[Data extracted from a collection]
▶
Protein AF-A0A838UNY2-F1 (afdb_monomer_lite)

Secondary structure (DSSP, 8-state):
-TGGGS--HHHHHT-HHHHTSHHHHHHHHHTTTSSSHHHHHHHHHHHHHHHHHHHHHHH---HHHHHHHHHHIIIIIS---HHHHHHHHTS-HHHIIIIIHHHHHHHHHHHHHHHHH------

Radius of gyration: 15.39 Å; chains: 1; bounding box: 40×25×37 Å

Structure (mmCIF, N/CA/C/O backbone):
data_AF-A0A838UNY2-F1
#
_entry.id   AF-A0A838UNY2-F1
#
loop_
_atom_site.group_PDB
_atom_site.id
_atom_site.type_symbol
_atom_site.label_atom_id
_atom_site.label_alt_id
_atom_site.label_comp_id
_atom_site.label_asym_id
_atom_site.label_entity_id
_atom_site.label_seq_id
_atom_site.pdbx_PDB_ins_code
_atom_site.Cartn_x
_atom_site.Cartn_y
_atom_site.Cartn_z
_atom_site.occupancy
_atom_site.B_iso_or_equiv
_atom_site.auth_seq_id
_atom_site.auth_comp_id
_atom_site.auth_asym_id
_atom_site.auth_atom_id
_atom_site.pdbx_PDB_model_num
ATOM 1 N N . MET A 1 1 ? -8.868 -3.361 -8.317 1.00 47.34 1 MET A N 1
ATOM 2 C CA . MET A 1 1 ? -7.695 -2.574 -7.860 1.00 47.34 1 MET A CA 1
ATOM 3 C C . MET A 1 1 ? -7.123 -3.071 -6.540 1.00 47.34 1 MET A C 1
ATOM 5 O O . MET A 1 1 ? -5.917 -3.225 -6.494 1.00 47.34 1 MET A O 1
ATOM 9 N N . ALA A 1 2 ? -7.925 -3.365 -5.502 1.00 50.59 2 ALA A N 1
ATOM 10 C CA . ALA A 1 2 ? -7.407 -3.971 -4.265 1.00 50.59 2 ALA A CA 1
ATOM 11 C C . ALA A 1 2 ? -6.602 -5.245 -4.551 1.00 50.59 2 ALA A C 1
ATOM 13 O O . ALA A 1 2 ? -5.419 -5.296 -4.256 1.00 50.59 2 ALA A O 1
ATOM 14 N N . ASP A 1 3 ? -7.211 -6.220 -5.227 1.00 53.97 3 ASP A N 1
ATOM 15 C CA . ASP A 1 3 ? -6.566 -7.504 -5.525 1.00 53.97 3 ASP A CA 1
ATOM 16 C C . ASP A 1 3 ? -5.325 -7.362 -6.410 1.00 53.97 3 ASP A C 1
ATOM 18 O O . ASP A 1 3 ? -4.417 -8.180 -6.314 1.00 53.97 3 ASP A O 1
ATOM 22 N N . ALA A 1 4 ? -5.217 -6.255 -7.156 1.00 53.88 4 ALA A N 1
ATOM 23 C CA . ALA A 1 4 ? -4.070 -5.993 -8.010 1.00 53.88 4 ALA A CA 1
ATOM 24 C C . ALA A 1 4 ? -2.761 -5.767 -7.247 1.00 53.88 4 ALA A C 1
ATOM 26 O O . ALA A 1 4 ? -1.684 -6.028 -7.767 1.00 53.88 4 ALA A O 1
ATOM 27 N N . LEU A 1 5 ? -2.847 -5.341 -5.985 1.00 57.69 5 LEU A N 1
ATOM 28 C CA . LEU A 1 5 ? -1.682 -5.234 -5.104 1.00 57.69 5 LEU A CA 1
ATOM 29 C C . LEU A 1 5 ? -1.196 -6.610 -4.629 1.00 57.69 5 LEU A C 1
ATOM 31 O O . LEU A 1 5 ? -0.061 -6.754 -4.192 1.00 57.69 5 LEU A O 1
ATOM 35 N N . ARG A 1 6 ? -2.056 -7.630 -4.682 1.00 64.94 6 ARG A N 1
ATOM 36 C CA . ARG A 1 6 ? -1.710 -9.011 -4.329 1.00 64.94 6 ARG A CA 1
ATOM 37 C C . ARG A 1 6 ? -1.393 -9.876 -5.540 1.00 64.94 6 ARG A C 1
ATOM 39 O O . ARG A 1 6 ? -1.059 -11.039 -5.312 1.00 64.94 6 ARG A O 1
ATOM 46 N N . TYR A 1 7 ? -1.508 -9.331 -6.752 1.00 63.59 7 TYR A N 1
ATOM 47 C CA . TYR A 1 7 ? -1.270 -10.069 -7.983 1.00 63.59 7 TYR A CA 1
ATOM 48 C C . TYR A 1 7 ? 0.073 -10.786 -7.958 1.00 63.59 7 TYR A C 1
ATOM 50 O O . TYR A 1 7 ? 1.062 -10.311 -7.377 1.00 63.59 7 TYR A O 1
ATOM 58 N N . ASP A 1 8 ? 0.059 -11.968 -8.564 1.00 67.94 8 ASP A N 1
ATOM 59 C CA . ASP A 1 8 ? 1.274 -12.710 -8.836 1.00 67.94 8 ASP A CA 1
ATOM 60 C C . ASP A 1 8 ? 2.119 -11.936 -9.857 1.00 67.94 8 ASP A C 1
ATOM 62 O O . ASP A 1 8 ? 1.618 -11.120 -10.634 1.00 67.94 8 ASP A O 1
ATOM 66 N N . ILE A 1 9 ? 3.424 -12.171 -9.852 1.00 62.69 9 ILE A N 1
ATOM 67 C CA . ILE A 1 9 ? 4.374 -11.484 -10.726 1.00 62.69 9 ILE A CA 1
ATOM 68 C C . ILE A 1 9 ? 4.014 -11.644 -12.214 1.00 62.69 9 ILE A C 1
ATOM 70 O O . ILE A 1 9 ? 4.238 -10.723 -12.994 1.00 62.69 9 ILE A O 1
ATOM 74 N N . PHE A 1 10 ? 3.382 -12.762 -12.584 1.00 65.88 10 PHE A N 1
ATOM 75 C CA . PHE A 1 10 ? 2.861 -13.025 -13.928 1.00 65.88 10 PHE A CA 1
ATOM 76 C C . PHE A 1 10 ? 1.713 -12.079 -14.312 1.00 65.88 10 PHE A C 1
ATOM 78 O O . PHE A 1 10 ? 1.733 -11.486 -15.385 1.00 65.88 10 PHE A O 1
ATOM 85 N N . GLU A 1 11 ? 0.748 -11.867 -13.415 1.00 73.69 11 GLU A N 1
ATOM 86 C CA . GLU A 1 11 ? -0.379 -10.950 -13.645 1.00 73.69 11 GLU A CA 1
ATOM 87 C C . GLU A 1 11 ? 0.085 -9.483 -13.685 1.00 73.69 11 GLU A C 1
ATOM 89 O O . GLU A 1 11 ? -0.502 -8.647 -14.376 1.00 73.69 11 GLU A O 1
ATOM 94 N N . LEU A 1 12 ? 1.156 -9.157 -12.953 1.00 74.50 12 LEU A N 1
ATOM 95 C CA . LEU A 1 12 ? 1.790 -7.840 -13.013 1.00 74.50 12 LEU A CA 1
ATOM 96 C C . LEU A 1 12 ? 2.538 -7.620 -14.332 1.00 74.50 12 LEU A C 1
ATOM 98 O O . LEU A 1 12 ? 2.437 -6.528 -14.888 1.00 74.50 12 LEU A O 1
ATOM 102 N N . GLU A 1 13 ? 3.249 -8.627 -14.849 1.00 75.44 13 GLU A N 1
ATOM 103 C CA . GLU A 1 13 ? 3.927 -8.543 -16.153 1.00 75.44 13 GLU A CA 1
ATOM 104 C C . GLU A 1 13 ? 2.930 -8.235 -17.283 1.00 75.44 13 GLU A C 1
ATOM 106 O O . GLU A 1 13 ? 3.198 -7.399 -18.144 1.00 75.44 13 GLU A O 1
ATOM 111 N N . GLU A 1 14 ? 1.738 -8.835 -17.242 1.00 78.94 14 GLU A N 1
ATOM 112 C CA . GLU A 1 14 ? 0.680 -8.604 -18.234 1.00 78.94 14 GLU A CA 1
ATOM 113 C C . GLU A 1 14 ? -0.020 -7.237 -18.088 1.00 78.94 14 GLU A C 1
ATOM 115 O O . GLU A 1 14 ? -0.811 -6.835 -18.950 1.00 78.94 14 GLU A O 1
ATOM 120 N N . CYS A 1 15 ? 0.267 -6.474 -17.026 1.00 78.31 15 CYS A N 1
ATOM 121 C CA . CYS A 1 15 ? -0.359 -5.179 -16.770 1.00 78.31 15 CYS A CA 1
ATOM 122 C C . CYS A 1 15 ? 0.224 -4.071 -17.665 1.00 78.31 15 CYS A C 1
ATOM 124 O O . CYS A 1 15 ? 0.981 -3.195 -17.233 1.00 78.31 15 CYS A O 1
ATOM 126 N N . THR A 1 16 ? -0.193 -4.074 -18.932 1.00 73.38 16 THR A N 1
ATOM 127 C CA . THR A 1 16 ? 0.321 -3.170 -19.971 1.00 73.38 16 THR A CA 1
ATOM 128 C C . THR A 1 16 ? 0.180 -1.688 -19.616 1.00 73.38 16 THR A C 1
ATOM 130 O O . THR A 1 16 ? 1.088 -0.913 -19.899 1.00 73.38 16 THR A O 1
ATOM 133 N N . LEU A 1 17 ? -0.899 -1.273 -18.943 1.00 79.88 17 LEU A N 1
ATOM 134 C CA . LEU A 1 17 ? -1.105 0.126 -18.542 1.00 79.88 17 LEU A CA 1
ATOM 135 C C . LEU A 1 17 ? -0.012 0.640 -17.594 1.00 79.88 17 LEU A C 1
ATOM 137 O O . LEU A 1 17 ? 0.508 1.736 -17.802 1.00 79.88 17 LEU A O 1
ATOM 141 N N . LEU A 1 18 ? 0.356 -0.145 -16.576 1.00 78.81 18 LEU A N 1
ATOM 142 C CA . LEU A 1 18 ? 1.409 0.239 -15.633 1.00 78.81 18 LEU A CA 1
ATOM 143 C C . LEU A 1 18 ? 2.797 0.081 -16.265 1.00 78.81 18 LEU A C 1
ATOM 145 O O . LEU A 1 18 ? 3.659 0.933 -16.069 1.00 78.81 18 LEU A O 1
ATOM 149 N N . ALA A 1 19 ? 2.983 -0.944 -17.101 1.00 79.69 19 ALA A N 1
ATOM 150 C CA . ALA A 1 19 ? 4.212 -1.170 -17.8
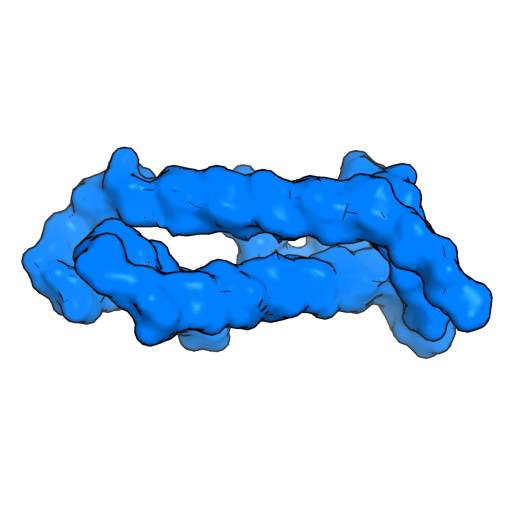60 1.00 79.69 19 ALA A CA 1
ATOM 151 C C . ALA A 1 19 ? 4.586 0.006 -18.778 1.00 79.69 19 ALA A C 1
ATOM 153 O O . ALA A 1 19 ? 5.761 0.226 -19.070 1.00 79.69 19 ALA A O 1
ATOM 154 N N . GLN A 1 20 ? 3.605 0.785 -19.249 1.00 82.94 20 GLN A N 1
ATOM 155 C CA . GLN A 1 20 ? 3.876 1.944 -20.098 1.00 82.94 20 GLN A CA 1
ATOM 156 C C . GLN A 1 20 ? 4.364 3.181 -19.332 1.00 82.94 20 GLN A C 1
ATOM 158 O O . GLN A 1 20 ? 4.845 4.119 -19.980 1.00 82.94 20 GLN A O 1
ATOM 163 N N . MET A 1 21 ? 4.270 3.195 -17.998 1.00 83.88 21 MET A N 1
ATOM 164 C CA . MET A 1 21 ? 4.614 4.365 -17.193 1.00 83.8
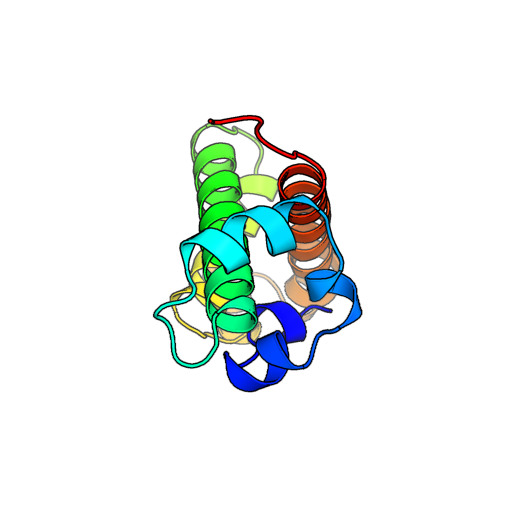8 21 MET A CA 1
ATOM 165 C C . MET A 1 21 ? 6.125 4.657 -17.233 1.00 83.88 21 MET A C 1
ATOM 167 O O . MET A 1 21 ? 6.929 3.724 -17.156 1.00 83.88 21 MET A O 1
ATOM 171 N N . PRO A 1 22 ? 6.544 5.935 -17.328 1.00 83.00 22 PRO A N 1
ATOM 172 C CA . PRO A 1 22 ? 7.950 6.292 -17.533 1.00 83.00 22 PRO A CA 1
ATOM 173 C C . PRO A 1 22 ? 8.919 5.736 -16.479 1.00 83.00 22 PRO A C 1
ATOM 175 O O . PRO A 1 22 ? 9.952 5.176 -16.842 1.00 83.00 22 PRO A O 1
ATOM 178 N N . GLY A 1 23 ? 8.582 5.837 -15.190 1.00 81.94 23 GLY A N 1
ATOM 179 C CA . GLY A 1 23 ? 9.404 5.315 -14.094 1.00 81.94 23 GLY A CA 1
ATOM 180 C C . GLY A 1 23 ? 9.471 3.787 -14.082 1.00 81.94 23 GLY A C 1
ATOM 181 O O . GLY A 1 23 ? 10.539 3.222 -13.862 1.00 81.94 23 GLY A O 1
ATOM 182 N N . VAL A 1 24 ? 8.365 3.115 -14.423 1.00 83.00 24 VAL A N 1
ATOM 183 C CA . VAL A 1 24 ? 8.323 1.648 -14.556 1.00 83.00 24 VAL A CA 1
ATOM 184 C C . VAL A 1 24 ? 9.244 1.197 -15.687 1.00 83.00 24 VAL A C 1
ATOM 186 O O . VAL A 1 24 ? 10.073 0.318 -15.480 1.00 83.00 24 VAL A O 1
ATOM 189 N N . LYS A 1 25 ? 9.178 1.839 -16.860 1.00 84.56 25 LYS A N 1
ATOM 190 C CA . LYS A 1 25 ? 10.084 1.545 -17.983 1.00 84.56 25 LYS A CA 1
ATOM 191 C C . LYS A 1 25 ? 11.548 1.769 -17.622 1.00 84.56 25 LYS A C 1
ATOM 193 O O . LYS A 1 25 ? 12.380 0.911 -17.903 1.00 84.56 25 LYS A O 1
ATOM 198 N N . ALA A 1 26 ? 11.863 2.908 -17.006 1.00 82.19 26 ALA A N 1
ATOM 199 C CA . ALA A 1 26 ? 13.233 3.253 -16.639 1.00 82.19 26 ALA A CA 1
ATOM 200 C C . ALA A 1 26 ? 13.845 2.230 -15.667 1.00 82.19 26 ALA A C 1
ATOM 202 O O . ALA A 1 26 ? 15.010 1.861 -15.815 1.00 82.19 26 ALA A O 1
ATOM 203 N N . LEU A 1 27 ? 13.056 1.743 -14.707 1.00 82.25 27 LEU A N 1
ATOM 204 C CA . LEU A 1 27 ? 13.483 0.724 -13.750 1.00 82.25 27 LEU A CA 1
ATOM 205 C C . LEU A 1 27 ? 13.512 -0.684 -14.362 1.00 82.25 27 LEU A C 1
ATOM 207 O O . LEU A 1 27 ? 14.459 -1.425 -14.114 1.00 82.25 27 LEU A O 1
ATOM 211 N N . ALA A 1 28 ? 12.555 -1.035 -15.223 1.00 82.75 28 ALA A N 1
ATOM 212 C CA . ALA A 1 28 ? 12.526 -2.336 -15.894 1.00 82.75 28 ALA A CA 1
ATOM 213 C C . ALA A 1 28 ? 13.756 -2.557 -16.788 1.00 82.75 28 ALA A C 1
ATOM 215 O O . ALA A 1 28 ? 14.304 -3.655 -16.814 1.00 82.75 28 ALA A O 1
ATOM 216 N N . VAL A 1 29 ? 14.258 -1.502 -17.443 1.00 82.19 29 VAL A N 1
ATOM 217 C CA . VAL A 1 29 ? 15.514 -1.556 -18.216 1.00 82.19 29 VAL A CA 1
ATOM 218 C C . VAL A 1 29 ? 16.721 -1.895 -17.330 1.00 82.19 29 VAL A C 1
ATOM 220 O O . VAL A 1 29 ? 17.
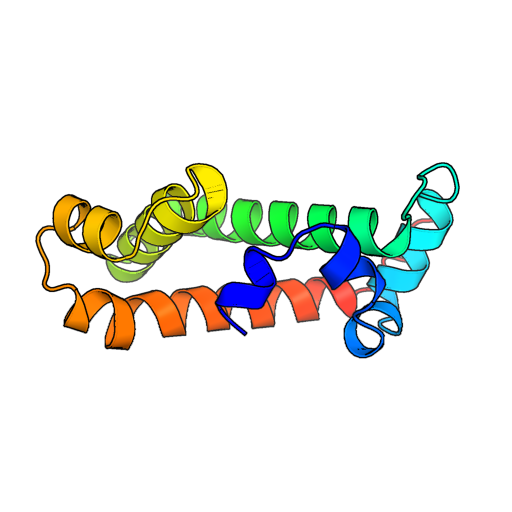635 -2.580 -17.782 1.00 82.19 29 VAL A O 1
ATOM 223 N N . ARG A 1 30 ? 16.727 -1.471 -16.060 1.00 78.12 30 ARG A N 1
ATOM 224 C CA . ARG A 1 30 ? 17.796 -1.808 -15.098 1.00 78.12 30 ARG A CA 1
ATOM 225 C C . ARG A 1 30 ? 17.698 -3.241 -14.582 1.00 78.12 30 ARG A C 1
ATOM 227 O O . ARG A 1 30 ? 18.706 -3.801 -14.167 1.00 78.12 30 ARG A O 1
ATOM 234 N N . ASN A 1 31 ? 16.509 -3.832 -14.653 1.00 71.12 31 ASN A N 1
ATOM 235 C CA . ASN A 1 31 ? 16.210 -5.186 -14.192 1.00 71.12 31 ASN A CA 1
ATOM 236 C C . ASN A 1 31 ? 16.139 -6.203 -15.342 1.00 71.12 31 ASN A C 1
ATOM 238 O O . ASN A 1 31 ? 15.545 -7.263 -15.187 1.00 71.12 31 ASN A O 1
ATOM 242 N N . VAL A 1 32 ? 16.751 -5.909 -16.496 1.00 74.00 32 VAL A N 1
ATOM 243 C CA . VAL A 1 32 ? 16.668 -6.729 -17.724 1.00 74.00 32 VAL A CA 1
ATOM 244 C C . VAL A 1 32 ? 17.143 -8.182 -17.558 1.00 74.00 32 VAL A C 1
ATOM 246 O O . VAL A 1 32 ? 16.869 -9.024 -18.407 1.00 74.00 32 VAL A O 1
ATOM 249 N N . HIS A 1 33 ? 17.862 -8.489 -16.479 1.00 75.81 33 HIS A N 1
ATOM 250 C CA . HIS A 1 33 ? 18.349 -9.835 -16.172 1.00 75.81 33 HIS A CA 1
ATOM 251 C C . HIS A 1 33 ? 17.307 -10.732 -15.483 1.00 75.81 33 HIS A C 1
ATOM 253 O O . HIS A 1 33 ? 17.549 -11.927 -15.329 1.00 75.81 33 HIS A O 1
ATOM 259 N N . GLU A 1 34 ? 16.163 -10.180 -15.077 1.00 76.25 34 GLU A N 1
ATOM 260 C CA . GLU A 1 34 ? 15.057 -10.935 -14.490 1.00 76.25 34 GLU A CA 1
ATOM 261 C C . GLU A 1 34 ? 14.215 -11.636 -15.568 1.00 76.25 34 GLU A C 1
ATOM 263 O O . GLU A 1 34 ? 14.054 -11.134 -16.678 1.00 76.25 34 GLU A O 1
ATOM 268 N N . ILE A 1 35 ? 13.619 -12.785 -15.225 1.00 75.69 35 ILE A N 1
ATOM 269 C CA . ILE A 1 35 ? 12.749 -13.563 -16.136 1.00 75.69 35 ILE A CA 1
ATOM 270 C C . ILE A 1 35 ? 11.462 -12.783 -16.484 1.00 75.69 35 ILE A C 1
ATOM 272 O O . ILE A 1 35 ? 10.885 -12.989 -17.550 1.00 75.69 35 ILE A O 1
◀
WORK ITEM — Where the data above reaches the line holding "ATOM 31 O O", begin printing, and stop after the line holding "ATOM 66 N N". Each line must be reproduced exactly, with nothing else added.

EXERCISE SOLUTION —
ATOM 31 O O . LEU A 1 5 ? -0.061 -6.754 -4.192 1.00 57.69 5 LEU A O 1
ATOM 35 N N . ARG A 1 6 ? -2.056 -7.630 -4.682 1.00 64.94 6 ARG A N 1
ATOM 36 C CA . ARG A 1 6 ? -1.710 -9.011 -4.329 1.00 64.94 6 ARG A CA 1
ATOM 37 C C . ARG A 1 6 ? -1.393 -9.876 -5.540 1.00 64.94 6 ARG A C 1
ATOM 39 O O . ARG A 1 6 ? -1.059 -11.039 -5.312 1.00 64.94 6 ARG A O 1
ATOM 46 N N . TYR A 1 7 ? -1.508 -9.331 -6.752 1.00 63.59 7 TYR A N 1
ATOM 47 C CA . TYR A 1 7 ? -1.270 -10.069 -7.983 1.00 63.59 7 TYR A CA 1
ATOM 48 C C . TYR A 1 7 ? 0.073 -10.786 -7.958 1.00 63.59 7 TYR A C 1
ATOM 50 O O . TYR A 1 7 ? 1.062 -10.311 -7.377 1.00 63.59 7 TYR A O 1
ATOM 58 N N . ASP A 1 8 ? 0.059 -11.968 -8.564 1.00 67.94 8 ASP A N 1
ATOM 59 C CA . ASP A 1 8 ? 1.274 -12.710 -8.836 1.00 67.94 8 ASP A CA 1
ATOM 60 C C . ASP A 1 8 ? 2.119 -11.936 -9.857 1.00 67.94 8 ASP A C 1
ATOM 62 O O . ASP A 1 8 ? 1.618 -11.120 -10.634 1.00 67.94 8 ASP A O 1
ATOM 66 N N . ILE A 1 9 ? 3.424 -12.171 -9.852 1.00 62.69 9 ILE A N 1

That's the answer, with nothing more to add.